*Data listing*:
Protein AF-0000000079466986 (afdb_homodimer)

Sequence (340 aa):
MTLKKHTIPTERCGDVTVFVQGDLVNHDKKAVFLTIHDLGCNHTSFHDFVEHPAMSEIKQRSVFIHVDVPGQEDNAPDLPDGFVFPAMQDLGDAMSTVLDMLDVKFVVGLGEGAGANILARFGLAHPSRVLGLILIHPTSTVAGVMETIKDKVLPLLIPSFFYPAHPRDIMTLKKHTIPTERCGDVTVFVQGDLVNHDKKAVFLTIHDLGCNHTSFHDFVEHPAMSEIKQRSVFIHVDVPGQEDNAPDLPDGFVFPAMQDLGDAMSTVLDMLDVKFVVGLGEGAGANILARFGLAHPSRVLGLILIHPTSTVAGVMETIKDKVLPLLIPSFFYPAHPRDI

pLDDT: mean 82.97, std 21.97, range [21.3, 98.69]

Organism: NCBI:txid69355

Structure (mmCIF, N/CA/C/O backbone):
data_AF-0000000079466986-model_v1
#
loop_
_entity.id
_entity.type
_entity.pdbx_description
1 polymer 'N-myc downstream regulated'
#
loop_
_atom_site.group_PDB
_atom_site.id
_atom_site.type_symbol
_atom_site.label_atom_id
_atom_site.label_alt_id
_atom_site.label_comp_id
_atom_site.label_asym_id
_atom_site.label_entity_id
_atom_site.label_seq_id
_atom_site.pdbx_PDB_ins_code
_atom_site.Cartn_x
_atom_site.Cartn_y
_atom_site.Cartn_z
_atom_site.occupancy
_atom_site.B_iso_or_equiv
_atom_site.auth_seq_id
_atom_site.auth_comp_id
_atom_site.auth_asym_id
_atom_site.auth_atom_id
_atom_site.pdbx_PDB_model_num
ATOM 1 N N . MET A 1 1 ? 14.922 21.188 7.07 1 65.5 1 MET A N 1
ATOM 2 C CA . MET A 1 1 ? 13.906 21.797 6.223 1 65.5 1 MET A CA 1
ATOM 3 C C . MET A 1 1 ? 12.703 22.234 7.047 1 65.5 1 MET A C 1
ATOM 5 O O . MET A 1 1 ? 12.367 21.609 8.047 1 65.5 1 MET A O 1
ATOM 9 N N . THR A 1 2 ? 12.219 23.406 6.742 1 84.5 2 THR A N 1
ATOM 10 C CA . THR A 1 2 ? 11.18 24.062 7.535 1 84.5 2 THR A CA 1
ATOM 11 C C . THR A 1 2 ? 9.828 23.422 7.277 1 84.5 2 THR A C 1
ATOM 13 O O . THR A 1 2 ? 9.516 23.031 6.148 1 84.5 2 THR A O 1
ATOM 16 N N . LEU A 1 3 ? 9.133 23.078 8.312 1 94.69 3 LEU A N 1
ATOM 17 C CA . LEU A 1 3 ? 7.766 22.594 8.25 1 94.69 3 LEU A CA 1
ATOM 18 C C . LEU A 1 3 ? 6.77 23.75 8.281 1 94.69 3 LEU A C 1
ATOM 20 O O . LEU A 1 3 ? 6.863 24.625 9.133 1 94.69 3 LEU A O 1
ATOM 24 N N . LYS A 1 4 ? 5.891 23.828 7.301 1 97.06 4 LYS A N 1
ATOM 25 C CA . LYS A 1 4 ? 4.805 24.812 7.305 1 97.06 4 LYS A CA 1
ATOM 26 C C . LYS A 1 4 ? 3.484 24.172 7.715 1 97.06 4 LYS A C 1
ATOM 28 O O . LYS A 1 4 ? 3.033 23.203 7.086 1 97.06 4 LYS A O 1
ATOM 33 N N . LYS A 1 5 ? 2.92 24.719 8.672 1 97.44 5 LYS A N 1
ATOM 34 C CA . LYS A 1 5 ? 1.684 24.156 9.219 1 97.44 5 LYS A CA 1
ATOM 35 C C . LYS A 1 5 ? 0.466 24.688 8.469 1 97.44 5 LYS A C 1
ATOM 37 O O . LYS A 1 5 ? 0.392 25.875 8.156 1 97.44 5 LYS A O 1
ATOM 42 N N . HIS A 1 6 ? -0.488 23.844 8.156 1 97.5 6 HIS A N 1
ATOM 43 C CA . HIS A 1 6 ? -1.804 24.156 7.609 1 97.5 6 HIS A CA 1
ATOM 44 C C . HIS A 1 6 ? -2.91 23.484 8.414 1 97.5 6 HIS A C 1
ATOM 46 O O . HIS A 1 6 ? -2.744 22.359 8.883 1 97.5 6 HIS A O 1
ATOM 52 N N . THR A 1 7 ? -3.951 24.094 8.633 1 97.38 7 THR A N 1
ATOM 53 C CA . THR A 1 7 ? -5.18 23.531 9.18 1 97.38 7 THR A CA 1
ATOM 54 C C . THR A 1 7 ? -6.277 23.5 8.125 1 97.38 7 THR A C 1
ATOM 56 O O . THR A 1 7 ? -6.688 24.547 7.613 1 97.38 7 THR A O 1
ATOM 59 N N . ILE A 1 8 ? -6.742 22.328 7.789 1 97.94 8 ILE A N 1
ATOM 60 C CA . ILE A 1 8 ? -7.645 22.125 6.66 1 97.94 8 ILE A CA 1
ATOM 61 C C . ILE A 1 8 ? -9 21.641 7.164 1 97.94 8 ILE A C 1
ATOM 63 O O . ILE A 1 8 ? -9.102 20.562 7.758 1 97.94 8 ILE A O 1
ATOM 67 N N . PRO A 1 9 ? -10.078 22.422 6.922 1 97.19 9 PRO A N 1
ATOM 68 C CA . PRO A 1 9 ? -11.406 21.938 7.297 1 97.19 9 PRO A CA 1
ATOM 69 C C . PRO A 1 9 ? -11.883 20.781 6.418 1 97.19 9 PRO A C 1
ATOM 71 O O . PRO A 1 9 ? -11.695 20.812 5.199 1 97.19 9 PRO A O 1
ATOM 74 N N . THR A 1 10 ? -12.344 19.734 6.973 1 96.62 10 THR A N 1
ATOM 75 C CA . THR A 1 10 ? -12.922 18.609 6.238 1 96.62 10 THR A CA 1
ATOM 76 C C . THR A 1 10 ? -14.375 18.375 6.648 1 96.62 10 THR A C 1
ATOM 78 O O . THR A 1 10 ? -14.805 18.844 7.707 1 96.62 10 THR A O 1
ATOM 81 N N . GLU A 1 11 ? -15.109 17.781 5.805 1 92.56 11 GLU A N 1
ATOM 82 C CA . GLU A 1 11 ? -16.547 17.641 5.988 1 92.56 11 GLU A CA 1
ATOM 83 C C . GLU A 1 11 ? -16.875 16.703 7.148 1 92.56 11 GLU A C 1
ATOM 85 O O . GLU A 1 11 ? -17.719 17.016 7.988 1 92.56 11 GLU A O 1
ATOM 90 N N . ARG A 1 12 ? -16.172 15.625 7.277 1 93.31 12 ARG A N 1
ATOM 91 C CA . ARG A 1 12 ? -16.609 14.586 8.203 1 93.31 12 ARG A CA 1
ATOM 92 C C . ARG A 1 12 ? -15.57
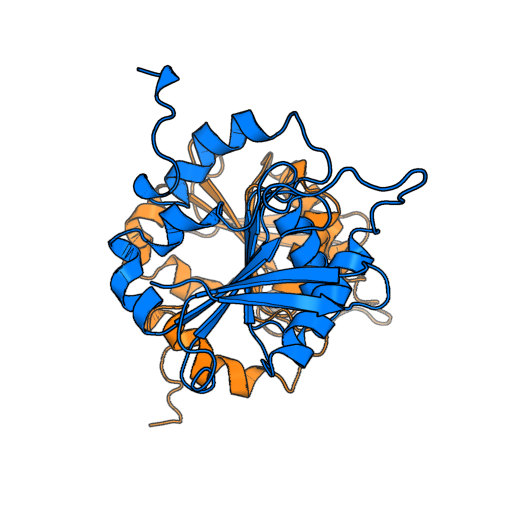8 14.375 9.312 1 93.31 12 ARG A C 1
ATOM 94 O O . ARG A 1 12 ? -15.836 13.648 10.273 1 93.31 12 ARG A O 1
ATOM 101 N N . CYS A 1 13 ? -14.43 14.984 9.258 1 94.25 13 CYS A N 1
ATOM 102 C CA . CYS A 1 13 ? -13.375 14.703 10.227 1 94.25 13 CYS A CA 1
ATOM 103 C C . CYS A 1 13 ? -12.969 15.961 10.977 1 94.25 13 CYS A C 1
ATOM 105 O O . CYS A 1 13 ? -12.008 15.953 11.75 1 94.25 13 CYS A O 1
ATOM 107 N N . GLY A 1 14 ? -13.703 17.062 10.773 1 91.94 14 GLY A N 1
ATOM 108 C CA . GLY A 1 14 ? -13.281 18.328 11.367 1 91.94 14 GLY A CA 1
ATOM 109 C C . GLY A 1 14 ? -12 18.875 10.758 1 91.94 14 GLY A C 1
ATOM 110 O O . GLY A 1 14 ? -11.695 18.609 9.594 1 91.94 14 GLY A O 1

*Task description*: Retype exactly, and only, the lines above from the one where "ATOM 43 C CA" occurs up to and including the one where "ATOM 60 C CA" occurs.

*Solution for this problem*:
ATOM 43 C CA . HIS A 1 6 ? -1.804 24.156 7.609 1 97.5 6 HIS A CA 1
ATOM 44 C C . HIS A 1 6 ? -2.91 23.484 8.414 1 97.5 6 HIS A C 1
ATOM 46 O O . HIS A 1 6 ? -2.744 22.359 8.883 1 97.5 6 HIS A O 1
ATOM 52 N N . THR A 1 7 ? -3.951 24.094 8.633 1 97.38 7 THR A N 1
ATOM 53 C CA . THR A 1 7 ? -5.18 23.531 9.18 1 97.38 7 THR A CA 1
ATOM 54 C C . THR A 1 7 ? -6.277 23.5 8.125 1 97.38 7 THR A C 1
ATOM 56 O O . THR A 1 7 ? -6.688 24.547 7.613 1 97.38 7 THR A O 1
ATOM 59 N N . ILE A 1 8 ? -6.742 22.328 7.789 1 97.94 8 ILE A N 1
ATOM 60 C CA . ILE A 1 8 ? -7.645 22.125 6.66 1 97.94 8 ILE A CA 1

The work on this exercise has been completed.